# Optional dresser unit for voyager 595 EL



## ovalball (Sep 10, 2008)

I have bought a dresser unit which fits between the 2 long seats at the back of my fan.It has an extend able top and two drawers in it.It replaces the 2 small cushions at the back.Whilst it looks a very nice piece of furniture,there is one major drawback with it.When you pull out the top to it's extended length,the stability of it is very poor.You can literally shake the top from side to side.I would hate to think what might happen if a hot cup of tea is on it and my grand daughter was around.I have had it back to Swifts and their answer was that they were all like that!I cannot believe this as I have found most other items well thought out and constructed.This piece of furniture wasn't cheap(over £200.00)Anyone else got the same problem?


----------



## SwiftGroup (Jun 27, 2007)

ovalball said:


> I have bought a dresser unit which fits between the 2 long seats at the back of my fan.It has an extend able top and two drawers in it.It replaces the 2 small cushions at the back.Whilst it looks a very nice piece of furniture,there is one major drawback with it.When you pull out the top to it's extended length,the stability of it is very poor.You can literally shake the top from side to side.I would hate to think what might happen if a hot cup of tea is on it and my grand daughter was around.I have had it back to Swifts and their answer was that they were all like that!I cannot believe this as I have found most other items well thought out and constructed.This piece of furniture wasn't cheap(over £200.00)Anyone else got the same problem?


Hi Ovalball,
If you can send me a PM with your details I can investigate whats gone on, clearly something is wrong as the unit should be stable.
Thanks
Andy


----------



## Grizzly (May 9, 2005)

ovalball said:


> When you pull out the top to it's extended length,the stability of it is very poor.Y?

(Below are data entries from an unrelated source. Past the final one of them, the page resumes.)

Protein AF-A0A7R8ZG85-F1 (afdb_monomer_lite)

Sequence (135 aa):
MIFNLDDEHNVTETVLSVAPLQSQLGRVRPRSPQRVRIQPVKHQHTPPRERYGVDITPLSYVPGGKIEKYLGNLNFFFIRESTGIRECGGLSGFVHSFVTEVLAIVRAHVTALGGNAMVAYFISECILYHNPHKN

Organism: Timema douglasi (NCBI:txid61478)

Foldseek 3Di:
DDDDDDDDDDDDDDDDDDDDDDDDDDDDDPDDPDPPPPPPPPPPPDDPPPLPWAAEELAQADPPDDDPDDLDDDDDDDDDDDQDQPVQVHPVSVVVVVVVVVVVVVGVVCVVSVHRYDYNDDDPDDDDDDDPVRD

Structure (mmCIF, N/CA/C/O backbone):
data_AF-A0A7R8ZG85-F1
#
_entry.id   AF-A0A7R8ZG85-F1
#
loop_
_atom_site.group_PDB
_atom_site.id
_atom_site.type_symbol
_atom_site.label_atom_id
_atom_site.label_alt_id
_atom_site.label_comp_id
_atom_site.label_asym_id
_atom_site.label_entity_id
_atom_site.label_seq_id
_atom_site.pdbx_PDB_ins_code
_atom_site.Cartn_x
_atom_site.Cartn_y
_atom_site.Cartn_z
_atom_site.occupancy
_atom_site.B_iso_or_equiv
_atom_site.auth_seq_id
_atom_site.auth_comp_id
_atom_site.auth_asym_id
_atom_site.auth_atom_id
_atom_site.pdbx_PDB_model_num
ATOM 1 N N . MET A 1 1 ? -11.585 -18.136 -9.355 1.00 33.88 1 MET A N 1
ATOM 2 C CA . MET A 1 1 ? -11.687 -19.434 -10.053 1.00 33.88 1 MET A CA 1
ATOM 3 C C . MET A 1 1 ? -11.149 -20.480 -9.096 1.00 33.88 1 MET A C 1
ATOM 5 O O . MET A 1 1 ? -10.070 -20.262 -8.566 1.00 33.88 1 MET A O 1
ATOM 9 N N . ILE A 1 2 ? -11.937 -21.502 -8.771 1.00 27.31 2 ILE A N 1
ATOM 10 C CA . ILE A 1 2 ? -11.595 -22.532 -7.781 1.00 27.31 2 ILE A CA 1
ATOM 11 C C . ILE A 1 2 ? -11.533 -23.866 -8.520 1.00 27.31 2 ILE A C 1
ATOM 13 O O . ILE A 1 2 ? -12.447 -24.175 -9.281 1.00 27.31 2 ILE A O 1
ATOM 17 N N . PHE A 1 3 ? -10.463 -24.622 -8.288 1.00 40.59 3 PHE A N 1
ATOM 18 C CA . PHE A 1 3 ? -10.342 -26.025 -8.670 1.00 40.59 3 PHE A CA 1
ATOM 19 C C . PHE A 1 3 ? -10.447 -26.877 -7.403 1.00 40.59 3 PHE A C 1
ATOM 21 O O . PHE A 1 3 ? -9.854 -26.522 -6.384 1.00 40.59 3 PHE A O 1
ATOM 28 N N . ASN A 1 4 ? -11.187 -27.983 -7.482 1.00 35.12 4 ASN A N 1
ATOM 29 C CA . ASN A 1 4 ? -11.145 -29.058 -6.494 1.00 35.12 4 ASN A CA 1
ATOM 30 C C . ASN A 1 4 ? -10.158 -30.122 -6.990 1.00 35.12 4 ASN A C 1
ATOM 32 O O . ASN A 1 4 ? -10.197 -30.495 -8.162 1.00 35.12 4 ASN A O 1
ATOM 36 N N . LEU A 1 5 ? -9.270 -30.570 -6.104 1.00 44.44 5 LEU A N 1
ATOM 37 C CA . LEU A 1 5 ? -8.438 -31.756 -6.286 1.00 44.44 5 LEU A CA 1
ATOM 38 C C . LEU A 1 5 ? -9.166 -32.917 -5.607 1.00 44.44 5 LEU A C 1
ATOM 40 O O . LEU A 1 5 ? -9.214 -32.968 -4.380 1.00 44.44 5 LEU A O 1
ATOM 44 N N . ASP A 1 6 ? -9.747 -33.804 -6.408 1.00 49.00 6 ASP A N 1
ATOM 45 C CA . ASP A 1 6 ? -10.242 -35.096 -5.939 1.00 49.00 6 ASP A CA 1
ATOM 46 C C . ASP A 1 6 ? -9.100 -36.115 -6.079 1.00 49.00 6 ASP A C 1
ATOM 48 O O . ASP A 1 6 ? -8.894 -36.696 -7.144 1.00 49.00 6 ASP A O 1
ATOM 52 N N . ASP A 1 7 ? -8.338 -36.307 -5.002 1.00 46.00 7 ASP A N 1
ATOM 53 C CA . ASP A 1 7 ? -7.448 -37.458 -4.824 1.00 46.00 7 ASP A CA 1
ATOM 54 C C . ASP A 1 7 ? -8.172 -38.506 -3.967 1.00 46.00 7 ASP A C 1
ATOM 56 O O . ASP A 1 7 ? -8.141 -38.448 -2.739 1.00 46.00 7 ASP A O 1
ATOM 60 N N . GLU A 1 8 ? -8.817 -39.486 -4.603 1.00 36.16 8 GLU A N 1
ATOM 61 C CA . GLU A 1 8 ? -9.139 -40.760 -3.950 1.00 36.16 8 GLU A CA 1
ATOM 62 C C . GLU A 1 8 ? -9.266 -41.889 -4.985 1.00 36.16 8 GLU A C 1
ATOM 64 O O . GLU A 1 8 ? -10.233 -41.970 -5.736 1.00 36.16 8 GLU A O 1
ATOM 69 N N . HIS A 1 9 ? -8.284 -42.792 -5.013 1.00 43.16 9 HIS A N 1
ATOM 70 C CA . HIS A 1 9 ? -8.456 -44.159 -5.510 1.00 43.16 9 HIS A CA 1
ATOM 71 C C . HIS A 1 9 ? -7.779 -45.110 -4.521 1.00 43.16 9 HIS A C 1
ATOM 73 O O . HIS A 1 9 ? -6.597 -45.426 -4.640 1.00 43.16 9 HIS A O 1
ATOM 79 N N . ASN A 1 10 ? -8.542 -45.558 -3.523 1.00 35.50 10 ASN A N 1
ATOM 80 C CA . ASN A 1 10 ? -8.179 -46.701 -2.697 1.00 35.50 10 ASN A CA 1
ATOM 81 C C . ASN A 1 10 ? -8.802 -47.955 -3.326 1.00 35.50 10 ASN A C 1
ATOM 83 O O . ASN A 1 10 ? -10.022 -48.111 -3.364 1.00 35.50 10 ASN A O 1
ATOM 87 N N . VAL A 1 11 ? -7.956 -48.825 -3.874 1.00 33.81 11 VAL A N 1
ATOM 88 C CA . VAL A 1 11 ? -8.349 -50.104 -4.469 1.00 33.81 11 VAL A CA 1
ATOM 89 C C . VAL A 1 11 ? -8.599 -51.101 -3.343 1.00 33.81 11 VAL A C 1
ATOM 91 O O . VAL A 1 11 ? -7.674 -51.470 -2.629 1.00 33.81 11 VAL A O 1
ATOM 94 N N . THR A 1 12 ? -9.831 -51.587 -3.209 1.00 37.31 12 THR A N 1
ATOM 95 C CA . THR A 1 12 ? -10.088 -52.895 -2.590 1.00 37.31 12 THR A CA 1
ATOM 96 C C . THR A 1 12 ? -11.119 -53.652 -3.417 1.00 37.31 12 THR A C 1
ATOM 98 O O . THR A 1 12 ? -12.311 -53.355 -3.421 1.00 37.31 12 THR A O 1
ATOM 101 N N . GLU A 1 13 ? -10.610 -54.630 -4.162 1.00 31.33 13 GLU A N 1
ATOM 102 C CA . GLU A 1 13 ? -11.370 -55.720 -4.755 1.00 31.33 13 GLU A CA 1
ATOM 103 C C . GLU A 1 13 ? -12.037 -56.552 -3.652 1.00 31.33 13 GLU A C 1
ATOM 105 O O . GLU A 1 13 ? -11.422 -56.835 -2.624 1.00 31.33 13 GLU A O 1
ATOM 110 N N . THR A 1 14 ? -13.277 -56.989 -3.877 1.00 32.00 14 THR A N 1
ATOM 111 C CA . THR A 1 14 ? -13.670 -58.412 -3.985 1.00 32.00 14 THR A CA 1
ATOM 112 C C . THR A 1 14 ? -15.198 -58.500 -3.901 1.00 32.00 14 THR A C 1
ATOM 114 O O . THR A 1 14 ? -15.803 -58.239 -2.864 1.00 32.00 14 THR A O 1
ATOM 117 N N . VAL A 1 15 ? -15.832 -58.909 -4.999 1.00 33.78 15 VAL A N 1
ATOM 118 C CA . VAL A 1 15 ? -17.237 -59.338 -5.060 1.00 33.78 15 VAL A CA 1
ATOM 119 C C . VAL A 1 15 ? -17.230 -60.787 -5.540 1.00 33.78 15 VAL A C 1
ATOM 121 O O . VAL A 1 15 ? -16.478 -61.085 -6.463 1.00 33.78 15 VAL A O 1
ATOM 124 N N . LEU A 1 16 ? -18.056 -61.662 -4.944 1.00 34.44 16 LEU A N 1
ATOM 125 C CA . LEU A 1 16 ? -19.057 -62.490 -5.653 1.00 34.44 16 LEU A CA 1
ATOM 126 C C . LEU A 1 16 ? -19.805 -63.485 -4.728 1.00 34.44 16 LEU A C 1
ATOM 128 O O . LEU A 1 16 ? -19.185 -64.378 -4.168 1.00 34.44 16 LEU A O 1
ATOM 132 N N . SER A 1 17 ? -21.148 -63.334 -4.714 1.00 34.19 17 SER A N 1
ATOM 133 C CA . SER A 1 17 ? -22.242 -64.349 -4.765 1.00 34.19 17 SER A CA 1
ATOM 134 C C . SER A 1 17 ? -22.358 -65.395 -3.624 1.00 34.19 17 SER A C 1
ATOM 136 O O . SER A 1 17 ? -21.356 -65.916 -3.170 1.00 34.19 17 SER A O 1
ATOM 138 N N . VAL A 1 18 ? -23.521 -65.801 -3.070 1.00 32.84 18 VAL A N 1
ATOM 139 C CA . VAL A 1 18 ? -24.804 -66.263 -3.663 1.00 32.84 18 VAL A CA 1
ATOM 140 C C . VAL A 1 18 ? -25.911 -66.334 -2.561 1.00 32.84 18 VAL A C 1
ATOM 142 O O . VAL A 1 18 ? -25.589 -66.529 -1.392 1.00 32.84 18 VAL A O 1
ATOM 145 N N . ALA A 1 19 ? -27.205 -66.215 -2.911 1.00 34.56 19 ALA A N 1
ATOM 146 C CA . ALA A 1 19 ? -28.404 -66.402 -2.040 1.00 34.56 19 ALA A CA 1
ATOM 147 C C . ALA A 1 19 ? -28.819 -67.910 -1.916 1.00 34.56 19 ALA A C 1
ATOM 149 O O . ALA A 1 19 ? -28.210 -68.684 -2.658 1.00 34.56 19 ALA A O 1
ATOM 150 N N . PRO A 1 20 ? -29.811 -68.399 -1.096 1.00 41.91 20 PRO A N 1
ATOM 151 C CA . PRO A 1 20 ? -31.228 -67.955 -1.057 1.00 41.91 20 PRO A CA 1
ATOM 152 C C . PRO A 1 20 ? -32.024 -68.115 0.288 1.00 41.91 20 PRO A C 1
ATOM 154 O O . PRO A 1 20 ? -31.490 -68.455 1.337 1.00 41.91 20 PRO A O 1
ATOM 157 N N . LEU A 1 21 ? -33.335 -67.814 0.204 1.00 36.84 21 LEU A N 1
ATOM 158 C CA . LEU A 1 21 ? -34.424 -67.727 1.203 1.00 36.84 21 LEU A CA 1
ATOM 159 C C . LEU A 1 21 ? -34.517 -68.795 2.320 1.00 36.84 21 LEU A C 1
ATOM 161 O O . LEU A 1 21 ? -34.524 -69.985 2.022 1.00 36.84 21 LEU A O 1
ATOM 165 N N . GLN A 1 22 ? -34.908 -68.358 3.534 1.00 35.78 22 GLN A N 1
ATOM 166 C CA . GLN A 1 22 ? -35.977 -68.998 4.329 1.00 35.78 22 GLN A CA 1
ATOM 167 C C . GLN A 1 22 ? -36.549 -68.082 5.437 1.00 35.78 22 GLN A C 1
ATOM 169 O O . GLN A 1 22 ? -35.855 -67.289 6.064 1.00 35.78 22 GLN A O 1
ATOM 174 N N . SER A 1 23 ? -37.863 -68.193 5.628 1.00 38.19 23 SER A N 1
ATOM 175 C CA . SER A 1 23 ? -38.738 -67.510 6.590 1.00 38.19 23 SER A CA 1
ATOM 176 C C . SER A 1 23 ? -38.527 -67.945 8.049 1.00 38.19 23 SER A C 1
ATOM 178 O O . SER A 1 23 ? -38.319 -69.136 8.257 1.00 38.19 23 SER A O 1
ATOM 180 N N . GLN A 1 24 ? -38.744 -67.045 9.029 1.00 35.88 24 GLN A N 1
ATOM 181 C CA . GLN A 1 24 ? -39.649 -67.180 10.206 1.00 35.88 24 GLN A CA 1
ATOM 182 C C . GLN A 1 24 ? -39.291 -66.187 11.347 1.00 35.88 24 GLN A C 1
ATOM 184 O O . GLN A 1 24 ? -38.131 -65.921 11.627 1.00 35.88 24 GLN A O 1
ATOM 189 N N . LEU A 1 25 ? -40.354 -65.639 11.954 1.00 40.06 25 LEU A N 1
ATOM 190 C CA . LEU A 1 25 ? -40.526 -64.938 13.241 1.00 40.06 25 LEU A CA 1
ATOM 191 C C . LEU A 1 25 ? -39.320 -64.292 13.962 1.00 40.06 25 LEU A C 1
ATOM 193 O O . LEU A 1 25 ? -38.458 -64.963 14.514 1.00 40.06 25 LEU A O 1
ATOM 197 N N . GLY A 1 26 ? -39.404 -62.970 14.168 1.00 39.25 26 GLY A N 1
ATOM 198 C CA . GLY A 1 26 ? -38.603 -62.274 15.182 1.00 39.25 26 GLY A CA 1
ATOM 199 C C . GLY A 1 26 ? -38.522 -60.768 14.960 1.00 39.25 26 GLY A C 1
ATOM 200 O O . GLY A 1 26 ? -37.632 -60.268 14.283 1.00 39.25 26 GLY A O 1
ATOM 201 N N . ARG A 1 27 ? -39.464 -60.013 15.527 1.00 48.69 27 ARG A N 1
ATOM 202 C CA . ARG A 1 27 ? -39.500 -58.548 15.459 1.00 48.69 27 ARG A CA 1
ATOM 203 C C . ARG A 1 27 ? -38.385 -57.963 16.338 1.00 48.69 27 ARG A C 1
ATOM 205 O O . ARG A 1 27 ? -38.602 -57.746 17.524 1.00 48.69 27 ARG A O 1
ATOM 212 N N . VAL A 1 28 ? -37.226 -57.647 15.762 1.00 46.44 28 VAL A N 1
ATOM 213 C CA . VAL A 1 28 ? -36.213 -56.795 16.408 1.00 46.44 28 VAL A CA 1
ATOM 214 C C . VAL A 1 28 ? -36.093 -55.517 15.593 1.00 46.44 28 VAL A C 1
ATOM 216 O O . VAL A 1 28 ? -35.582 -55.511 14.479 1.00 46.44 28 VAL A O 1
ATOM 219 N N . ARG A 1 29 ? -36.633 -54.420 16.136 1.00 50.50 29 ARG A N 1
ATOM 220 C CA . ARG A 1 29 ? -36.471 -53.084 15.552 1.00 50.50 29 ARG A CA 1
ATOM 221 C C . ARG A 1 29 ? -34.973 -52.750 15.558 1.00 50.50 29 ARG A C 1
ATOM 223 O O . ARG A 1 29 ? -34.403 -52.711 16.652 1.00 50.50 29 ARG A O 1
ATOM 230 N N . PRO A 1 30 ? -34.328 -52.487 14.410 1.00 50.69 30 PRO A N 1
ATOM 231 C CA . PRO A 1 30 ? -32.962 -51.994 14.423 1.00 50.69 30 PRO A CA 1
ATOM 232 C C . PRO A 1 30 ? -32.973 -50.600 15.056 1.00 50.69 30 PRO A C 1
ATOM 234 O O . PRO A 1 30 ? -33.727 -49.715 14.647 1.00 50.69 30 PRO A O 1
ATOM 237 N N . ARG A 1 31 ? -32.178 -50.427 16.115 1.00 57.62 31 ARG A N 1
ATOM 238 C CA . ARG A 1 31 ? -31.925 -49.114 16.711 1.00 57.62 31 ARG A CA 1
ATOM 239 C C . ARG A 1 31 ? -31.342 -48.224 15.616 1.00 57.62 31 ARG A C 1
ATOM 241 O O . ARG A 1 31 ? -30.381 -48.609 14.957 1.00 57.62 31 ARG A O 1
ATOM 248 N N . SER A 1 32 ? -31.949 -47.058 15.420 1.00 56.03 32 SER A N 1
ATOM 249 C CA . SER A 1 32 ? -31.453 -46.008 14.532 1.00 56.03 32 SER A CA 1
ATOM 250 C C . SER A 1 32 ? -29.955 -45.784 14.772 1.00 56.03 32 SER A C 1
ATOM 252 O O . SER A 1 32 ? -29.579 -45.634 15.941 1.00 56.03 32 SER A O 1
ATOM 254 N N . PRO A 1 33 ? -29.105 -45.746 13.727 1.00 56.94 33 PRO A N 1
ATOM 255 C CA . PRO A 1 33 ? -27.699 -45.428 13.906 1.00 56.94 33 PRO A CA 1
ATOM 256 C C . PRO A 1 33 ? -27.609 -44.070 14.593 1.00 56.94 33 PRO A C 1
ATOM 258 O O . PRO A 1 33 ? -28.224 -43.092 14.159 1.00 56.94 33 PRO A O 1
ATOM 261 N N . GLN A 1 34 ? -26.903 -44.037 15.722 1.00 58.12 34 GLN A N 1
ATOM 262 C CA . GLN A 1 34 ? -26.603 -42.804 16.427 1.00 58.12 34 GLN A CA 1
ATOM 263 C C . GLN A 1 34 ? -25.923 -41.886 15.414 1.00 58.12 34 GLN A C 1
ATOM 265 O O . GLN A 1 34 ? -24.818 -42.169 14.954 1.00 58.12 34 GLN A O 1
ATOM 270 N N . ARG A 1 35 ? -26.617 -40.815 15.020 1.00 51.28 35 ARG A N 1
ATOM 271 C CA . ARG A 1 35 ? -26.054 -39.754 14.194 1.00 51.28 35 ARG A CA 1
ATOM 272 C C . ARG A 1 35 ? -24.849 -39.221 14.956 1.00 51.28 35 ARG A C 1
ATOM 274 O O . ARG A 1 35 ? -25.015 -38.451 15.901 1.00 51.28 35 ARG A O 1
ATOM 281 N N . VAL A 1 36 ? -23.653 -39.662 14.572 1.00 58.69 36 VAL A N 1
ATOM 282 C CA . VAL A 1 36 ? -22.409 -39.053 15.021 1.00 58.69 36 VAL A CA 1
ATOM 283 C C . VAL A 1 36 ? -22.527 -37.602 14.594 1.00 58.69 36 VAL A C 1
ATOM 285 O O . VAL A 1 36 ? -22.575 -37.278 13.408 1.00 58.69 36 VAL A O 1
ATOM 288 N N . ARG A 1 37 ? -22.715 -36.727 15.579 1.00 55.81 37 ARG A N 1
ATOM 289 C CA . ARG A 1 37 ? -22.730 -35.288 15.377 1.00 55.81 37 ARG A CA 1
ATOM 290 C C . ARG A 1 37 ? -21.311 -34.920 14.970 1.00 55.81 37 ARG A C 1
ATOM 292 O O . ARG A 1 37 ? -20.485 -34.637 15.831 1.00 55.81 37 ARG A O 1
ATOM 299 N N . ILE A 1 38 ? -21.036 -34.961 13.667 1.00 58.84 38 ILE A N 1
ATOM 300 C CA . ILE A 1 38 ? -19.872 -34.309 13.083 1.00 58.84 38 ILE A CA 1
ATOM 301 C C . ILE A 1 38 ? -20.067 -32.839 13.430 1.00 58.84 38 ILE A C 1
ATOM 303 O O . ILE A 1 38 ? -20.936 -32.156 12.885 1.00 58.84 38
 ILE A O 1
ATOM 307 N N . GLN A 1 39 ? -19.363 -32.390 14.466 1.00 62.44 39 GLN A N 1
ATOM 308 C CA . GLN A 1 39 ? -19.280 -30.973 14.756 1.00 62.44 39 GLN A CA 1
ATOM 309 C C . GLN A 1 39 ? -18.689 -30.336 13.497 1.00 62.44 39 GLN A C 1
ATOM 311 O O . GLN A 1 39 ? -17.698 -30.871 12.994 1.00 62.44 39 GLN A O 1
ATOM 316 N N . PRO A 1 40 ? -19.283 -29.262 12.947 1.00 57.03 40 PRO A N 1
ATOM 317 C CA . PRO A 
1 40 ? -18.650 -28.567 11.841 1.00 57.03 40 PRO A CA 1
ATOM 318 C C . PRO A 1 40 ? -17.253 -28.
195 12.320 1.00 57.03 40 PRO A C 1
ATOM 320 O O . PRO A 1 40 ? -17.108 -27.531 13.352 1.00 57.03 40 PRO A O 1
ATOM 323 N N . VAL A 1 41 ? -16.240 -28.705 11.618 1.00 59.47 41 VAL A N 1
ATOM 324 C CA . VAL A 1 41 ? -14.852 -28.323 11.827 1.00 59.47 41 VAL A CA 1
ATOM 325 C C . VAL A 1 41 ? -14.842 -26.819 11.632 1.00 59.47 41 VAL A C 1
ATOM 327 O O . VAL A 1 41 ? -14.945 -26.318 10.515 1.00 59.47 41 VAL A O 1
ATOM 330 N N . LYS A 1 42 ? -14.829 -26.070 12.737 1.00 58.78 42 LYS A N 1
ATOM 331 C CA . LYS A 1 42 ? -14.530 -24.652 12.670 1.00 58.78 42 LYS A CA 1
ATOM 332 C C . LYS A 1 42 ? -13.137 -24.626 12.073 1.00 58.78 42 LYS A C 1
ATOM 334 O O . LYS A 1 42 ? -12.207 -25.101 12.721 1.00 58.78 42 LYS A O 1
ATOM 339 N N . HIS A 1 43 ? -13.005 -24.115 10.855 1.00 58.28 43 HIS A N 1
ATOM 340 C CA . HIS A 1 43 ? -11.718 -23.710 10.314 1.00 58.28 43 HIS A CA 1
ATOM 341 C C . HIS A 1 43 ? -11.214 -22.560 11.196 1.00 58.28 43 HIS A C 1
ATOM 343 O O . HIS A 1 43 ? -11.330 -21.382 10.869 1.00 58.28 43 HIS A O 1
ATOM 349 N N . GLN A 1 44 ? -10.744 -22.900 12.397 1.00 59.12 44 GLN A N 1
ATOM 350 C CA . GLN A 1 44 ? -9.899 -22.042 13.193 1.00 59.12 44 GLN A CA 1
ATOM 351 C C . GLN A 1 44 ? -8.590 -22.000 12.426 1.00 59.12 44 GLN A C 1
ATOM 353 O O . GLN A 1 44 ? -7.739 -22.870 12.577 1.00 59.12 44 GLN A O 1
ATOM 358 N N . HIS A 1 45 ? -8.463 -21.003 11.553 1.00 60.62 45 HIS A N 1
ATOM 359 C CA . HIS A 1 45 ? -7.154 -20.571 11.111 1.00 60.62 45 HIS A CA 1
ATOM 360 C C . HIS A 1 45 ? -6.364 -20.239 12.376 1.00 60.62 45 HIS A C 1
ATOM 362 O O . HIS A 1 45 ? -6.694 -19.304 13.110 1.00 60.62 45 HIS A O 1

We had one of these fitted ( free, transferred from another stock van as an inducement to buy !) in our last van and it had the same problem.

We put 2 small stainless steel sliding door bolts, one on either side, which bolted into the bed base when the unit slid out. It cured the instability but I still have the scars from when I grazed my leg on one of the bolts that we forgot to slide back again !

They are a great addition to any van aren't they. Wish we had a olace to put one in this van -extendible table and drawers all in one.

G


----------



## stewartwebr (May 27, 2005)

Yes, its the same in our Voyager. Not an issue for us as their is only 2 of us. I find ours has a problem with the table top sliding out if you brake hard this also happens with the drawers.

Far better than the wrap round seats which are not very practical due to the depth IMHO

Stewart


----------



## EJB (Aug 25, 2007)

When fitted in caravans they are normally held in by sliding bolts.
Surely they are not free standing???


----------



## Mikemoss (Sep 5, 2005)

Our 10-year-old Bessie has one of these (or what sounds like it). Solid as a rock, wouldn't be without it - certaintly shouldn't wobble, and there's no need for bolts to keep it stable. Please say it's not another example of things that have simply got worse over the years....


----------



## ovalball (Sep 10, 2008)

The problem is not the stability if the whole unit but more the top itself.In the extended position it really is unstable.When I returned it back to Swifts one of the customer service personnel admitted that it didn't seem to be right and sent it off to be investigated.I was therefore surprised to be told it was the same as all the others of that type.I feel it is designed incorrectly and really is an accident waiting to happen.I have passed on my details to Andy at Swifts so hopefully something can be sorted out soon.I would like to thank Swifts for their quick response to this matter.


----------



## RichardnGill (Aug 31, 2006)

We have recently looked a lot of Swift group vans while looking for a replacmnt for our Hymer. We noticed this problem in a Kon Tikki 645 and though that if we got one we would have to add extra mounting to make it more secure. 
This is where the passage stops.